▶ _Assignment_: From the line containing "ATOM 153 N N" down to the last line of the records below, restate each line word for word and leave out the rest.

### Data under study

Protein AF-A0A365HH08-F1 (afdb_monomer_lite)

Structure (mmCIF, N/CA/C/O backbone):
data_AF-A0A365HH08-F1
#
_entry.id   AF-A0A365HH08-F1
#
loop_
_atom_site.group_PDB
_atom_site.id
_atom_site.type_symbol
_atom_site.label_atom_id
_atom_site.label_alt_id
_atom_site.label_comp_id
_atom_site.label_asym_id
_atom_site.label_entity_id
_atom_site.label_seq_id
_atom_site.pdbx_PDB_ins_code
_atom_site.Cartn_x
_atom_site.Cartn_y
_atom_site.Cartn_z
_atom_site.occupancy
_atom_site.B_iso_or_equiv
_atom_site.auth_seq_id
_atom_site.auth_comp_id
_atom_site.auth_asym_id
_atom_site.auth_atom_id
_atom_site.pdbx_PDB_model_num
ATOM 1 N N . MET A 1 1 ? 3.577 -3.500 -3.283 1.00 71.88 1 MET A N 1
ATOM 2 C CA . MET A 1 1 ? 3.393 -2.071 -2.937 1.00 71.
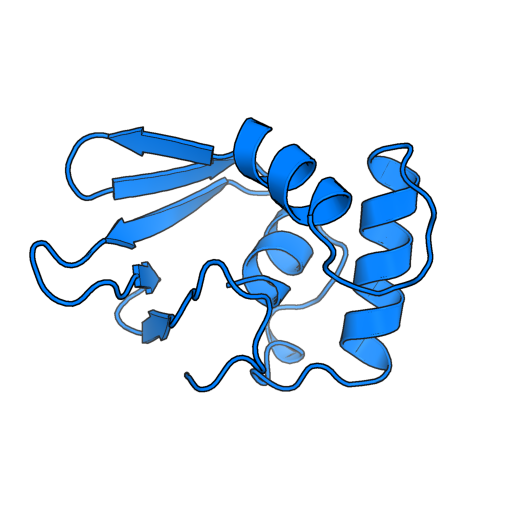88 1 MET A CA 1
ATOM 3 C C . MET A 1 1 ? 2.467 -1.900 -1.741 1.00 71.88 1 MET A C 1
ATOM 5 O O . MET A 1 1 ? 2.870 -1.248 -0.797 1.00 71.88 1 MET A O 1
ATOM 9 N N . TRP A 1 2 ? 1.265 -2.490 -1.731 1.00 82.25 2 TRP A N 1
ATOM 10 C CA . TRP A 1 2 ? 0.269 -2.210 -0.685 1.00 82.25 2 TRP A CA 1
ATOM 11 C C . TRP A 1 2 ? 0.744 -2.448 0.760 1.00 82.25 2 TRP A C 1
ATOM 13 O O . TRP A 1 2 ? 0.598 -1.567 1.592 1.00 82.25 2 TRP A O 1
ATOM 23 N N . GLN A 1 3 ? 1.395 -3.575 1.060 1.00 83.38 3 GLN A N 1
ATOM 24 C CA . GLN A 1 3 ? 1.928 -3.835 2.409 1.00 83.38 3 GLN A CA 1
ATOM 25 C C . GLN A 1 3 ? 2.960 -2.787 2.872 1.00 83.38 3 GLN A C 1
ATOM 27 O O . GLN A 1 3 ? 3.022 -2.471 4.054 1.00 83.38 3 GLN A O 1
ATOM 32 N N . TYR A 1 4 ? 3.718 -2.185 1.947 1.00 84.44 4 TYR A N 1
ATOM 33 C CA . TYR A 1 4 ? 4.639 -1.089 2.265 1.00 84.44 4 TYR A CA 1
ATOM 34 C C . TYR A 1 4 ? 3.885 0.175 2.674 1.00 84.44 4 TYR A C 1
ATOM 36 O O . TYR A 1 4 ? 4.297 0.857 3.602 1.00 84.44 4 TYR A O 1
ATOM 44 N N . ILE A 1 5 ? 2.769 0.471 2.004 1.00 86.12 5 ILE A N 1
ATOM 45 C CA . ILE A 1 5 ? 1.881 1.575 2.383 1.00 86.12 5 ILE A CA 1
ATOM 46 C C . ILE A 1 5 ? 1.330 1.336 3.794 1.00 86.12 5 ILE A C 1
ATOM 48 O O . ILE A 1 5 ? 1.444 2.205 4.651 1.00 86.12 5 ILE A O 1
ATOM 52 N N . LEU A 1 6 ? 0.844 0.123 4.077 1.00 88.44 6 LEU A N 1
ATOM 53 C CA . LEU A 1 6 ? 0.369 -0.231 5.419 1.00 88.44 6 LEU A CA 1
ATOM 54 C C . LEU A 1 6 ? 1.466 -0.071 6.478 1.00 88.44 6 LEU A C 1
ATOM 56 O O . LEU A 1 6 ? 1.187 0.427 7.565 1.00 88.44 6 LEU A O 1
ATOM 60 N N . TYR A 1 7 ? 2.706 -0.440 6.153 1.00 88.00 7 TYR A N 1
ATOM 61 C CA . TYR A 1 7 ? 3.861 -0.206 7.017 1.00 88.00 7 TYR A CA 1
ATOM 62 C C . TYR A 1 7 ? 4.140 1.291 7.240 1.00 88.00 7 TYR A C 1
ATOM 64 O O . TYR A 1 7 ? 4.317 1.714 8.378 1.00 88.00 7 TYR A O 1
ATOM 72 N N . ALA A 1 8 ? 4.112 2.111 6.184 1.00 87.00 8 ALA A N 1
ATOM 73 C CA . ALA A 1 8 ? 4.300 3.566 6.271 1.00 87.00 8 ALA A CA 1
ATOM 74 C C . ALA A 1 8 ? 3.245 4.267 7.144 1.00 87.00 8 ALA A C 1
ATOM 76 O O . ALA A 1 8 ? 3.511 5.309 7.750 1.00 87.00 8 ALA A O 1
ATOM 77 N N . ASP A 1 9 ? 2.054 3.678 7.223 1.00 89.25 9 ASP A N 1
ATOM 78 C CA . ASP A 1 9 ? 0.934 4.167 8.022 1.00 89.25 9 ASP A CA 1
ATOM 79 C C . ASP A 1 9 ? 0.821 3.485 9.393 1.00 89.25 9 ASP A C 1
ATOM 81 O O . ASP A 1 9 ? -0.186 3.660 10.075 1.00 89.25 9 ASP A O 1
ATOM 85 N N . ASN A 1 10 ? 1.829 2.702 9.804 1.00 90.12 10 ASN A N 1
ATOM 86 C CA . ASN A 1 10 ? 1.860 1.963 11.073 1.00 90.12 10 ASN A CA 1
ATOM 87 C C . ASN A 1 10 ? 0.666 1.005 11.270 1.00 90.12 10 ASN A C 1
ATOM 89 O O . ASN A 1 10 ? 0.246 0.717 12.388 1.00 90.12 10 ASN A O 1
ATOM 93 N N . ASN A 1 11 ? 0.120 0.494 10.167 1.00 88.25 11 ASN A N 1
ATOM 94 C CA . ASN A 1 11 ? -0.923 -0.532 10.161 1.00 88.25 11 ASN A CA 1
ATOM 95 C C . ASN A 1 11 ? -0.344 -1.951 10.030 1.00 88.25 11 ASN A C 1
ATOM 97 O O . ASN A 1 11 ? -1.096 -2.921 10.093 1.00 88.25 11 ASN A O 1
ATOM 101 N N . MET A 1 12 ? 0.965 -2.085 9.796 1.00 86.62 12 MET A N 1
ATOM 102 C CA . MET A 1 12 ? 1.648 -3.361 9.572 1.00 86.62 12 MET A CA 1
ATOM 103 C C . MET A 1 12 ? 3.130 -3.250 9.942 1.00 86.62 12 MET A C 1
ATOM 105 O O . MET A 1 12 ? 3.728 -2.189 9.765 1.00 86.62 12 MET A O 1
ATOM 109 N N . LEU A 1 13 ? 3.744 -4.330 10.427 1.00 85.88 13 LEU A N 1
ATOM 110 C CA . LEU A 1 13 ? 5.183 -4.374 10.694 1.00 85.88 13 LEU A CA 1
ATOM 111 C C . LEU A 1 13 ? 5.966 -4.781 9.443 1.00 85.88 13 LEU A C 1
ATOM 113 O O . LEU A 1 13 ? 5.498 -5.563 8.618 1.00 85.88 13 LEU A O 1
ATOM 117 N N . TRP A 1 14 ? 7.215 -4.319 9.337 1.00 81.62 14 TRP A N 1
ATOM 118 C CA . TRP A 1 14 ? 8.104 -4.698 8.231 1.00 81.62 14 TRP A CA 1
ATOM 119 C C . TRP A 1 14 ? 8.294 -6.219 8.111 1.00 81.62 14 TRP A C 1
ATOM 121 O O . TRP A 1 14 ? 8.345 -6.753 7.008 1.00 81.62 14 TRP A O 1
ATOM 131 N N . SER A 1 15 ? 8.347 -6.934 9.240 1.00 82.62 15 SER A N 1
ATOM 132 C CA . SER A 1 15 ? 8.491 -8.396 9.281 1.00 82.62 15 SER A CA 1
ATOM 133 C C . SER A 1 15 ? 7.282 -9.162 8.743 1.00 82.62 15 SER A C 1
ATOM 135 O O . SER A 1 15 ? 7.391 -10.357 8.494 1.00 82.62 15 SER A O 1
ATOM 137 N N . GLU A 1 16 ? 6.131 -8.504 8.601 1.00 82.62 16 GLU A N 1
ATOM 138 C CA . GLU A 1 16 ? 4.907 -9.113 8.074 1.00 82.62 16 GLU A CA 1
ATOM 139 C C . GLU A 1 16 ? 4.789 -8.936 6.552 1.00 82.62 16 GLU A C 1
ATOM 141 O O . GLU A 1 16 ? 3.893 -9.511 5.936 1.00 82.62 16 GLU A O 1
ATOM 146 N N . VAL A 1 17 ? 5.656 -8.121 5.936 1.00 81.25 17 VAL A N 1
ATOM 147 C CA . VAL A 1 17 ? 5.662 -7.877 4.489 1.00 81.25 17 VAL A CA 1
ATOM 148 C C . VAL A 1 17 ? 6.165 -9.136 3.779 1.00 81.25 17 VAL A C 1
ATOM 150 O O . VAL A 1 17 ? 7.364 -9.356 3.630 1.00 81.25 17 VAL A O 1
ATOM 153 N N . ASP A 1 18 ? 5.226 -9.973 3.351 1.00 79.75 18 ASP A N 1
ATOM 154 C CA . ASP A 1 18 ? 5.460 -11.294 2.752 1.00 79.75 18 ASP A CA 1
ATOM 155 C C . ASP A 1 18 ? 5.033 -11.378 1.275 1.00 79.75 18 ASP A C 1
ATOM 157 O O . ASP A 1 18 ? 5.137 -12.428 0.643 1.00 79.75 18 ASP A O 1
ATOM 161 N N . CYS A 1 19 ? 4.544 -10.270 0.713 1.00 72.50 19 CYS A N 1
ATOM 162 C CA . CYS A 1 19 ? 3.957 -10.179 -0.625 1.00 72.50 19 CYS A CA 1
ATOM 163 C C . CYS A 1 19 ? 2.708 -11.045 -0.841 1.00 72.50 19 CYS A C 1
ATOM 165 O O . CYS A 1 19 ? 2.213 -11.157 -1.961 1.00 72.50 19 CYS A O 1
ATOM 167 N N . VAL A 1 20 ? 2.124 -11.601 0.215 1.00 78.69 20 VAL A N 1
ATOM 168 C CA . VAL A 1 20 ? 0.891 -12.376 0.147 1.00 78.69 20 VAL A CA 1
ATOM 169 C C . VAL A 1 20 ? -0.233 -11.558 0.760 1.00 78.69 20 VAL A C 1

######

▶ _Written response_:
ATOM 153 N N . ASP A 1 18 ? 5.226 -9.973 3.351 1.00 79.75 18 ASP A N 1
ATOM 154 C CA . ASP A 1 18 ? 5.460 -11.294 2.752 1.00 79.75 18 ASP A CA 1
ATOM 155 C C . ASP A 1 18 ? 5.033 -11.378 1.275 1.00 79.75 18 ASP A C 1
ATOM 157 O O . ASP A 1 18 ? 5.137 -12.428 0.643 1.00 79.75 18 ASP A O 1
ATOM 161 N N . CYS A 1 19 ? 4.544 -10.270 0.713 1.00 72.50 19 CYS A N 1
ATOM 162 C CA . CYS A 1 19 ? 3.957 -10.179 -0.625 1.00 72.50 19 CYS A CA 1
ATOM 163 C C . CYS A 1 19 ? 2.708 -11.045 -0.841 1.00 72.50 19 CYS A C 1
ATOM 165 O O . CYS A 1 19 ? 2.213 -11.157 -1.961 1.00 72.50 19 CYS A O 1
ATOM 167 N N . VAL A 1 20 ? 2.124 -11.601 0.215 1.00 78.69 20 VAL A N 1
ATOM 168 C CA . VAL A 1 20 ? 0.891 -12.376 0.147 1.00 78.69 20 VAL A CA 1
ATOM 169 C C . VAL A 1 20 ? -0.233 -11.558 0.760 1.00 78.69 20 VAL A C 1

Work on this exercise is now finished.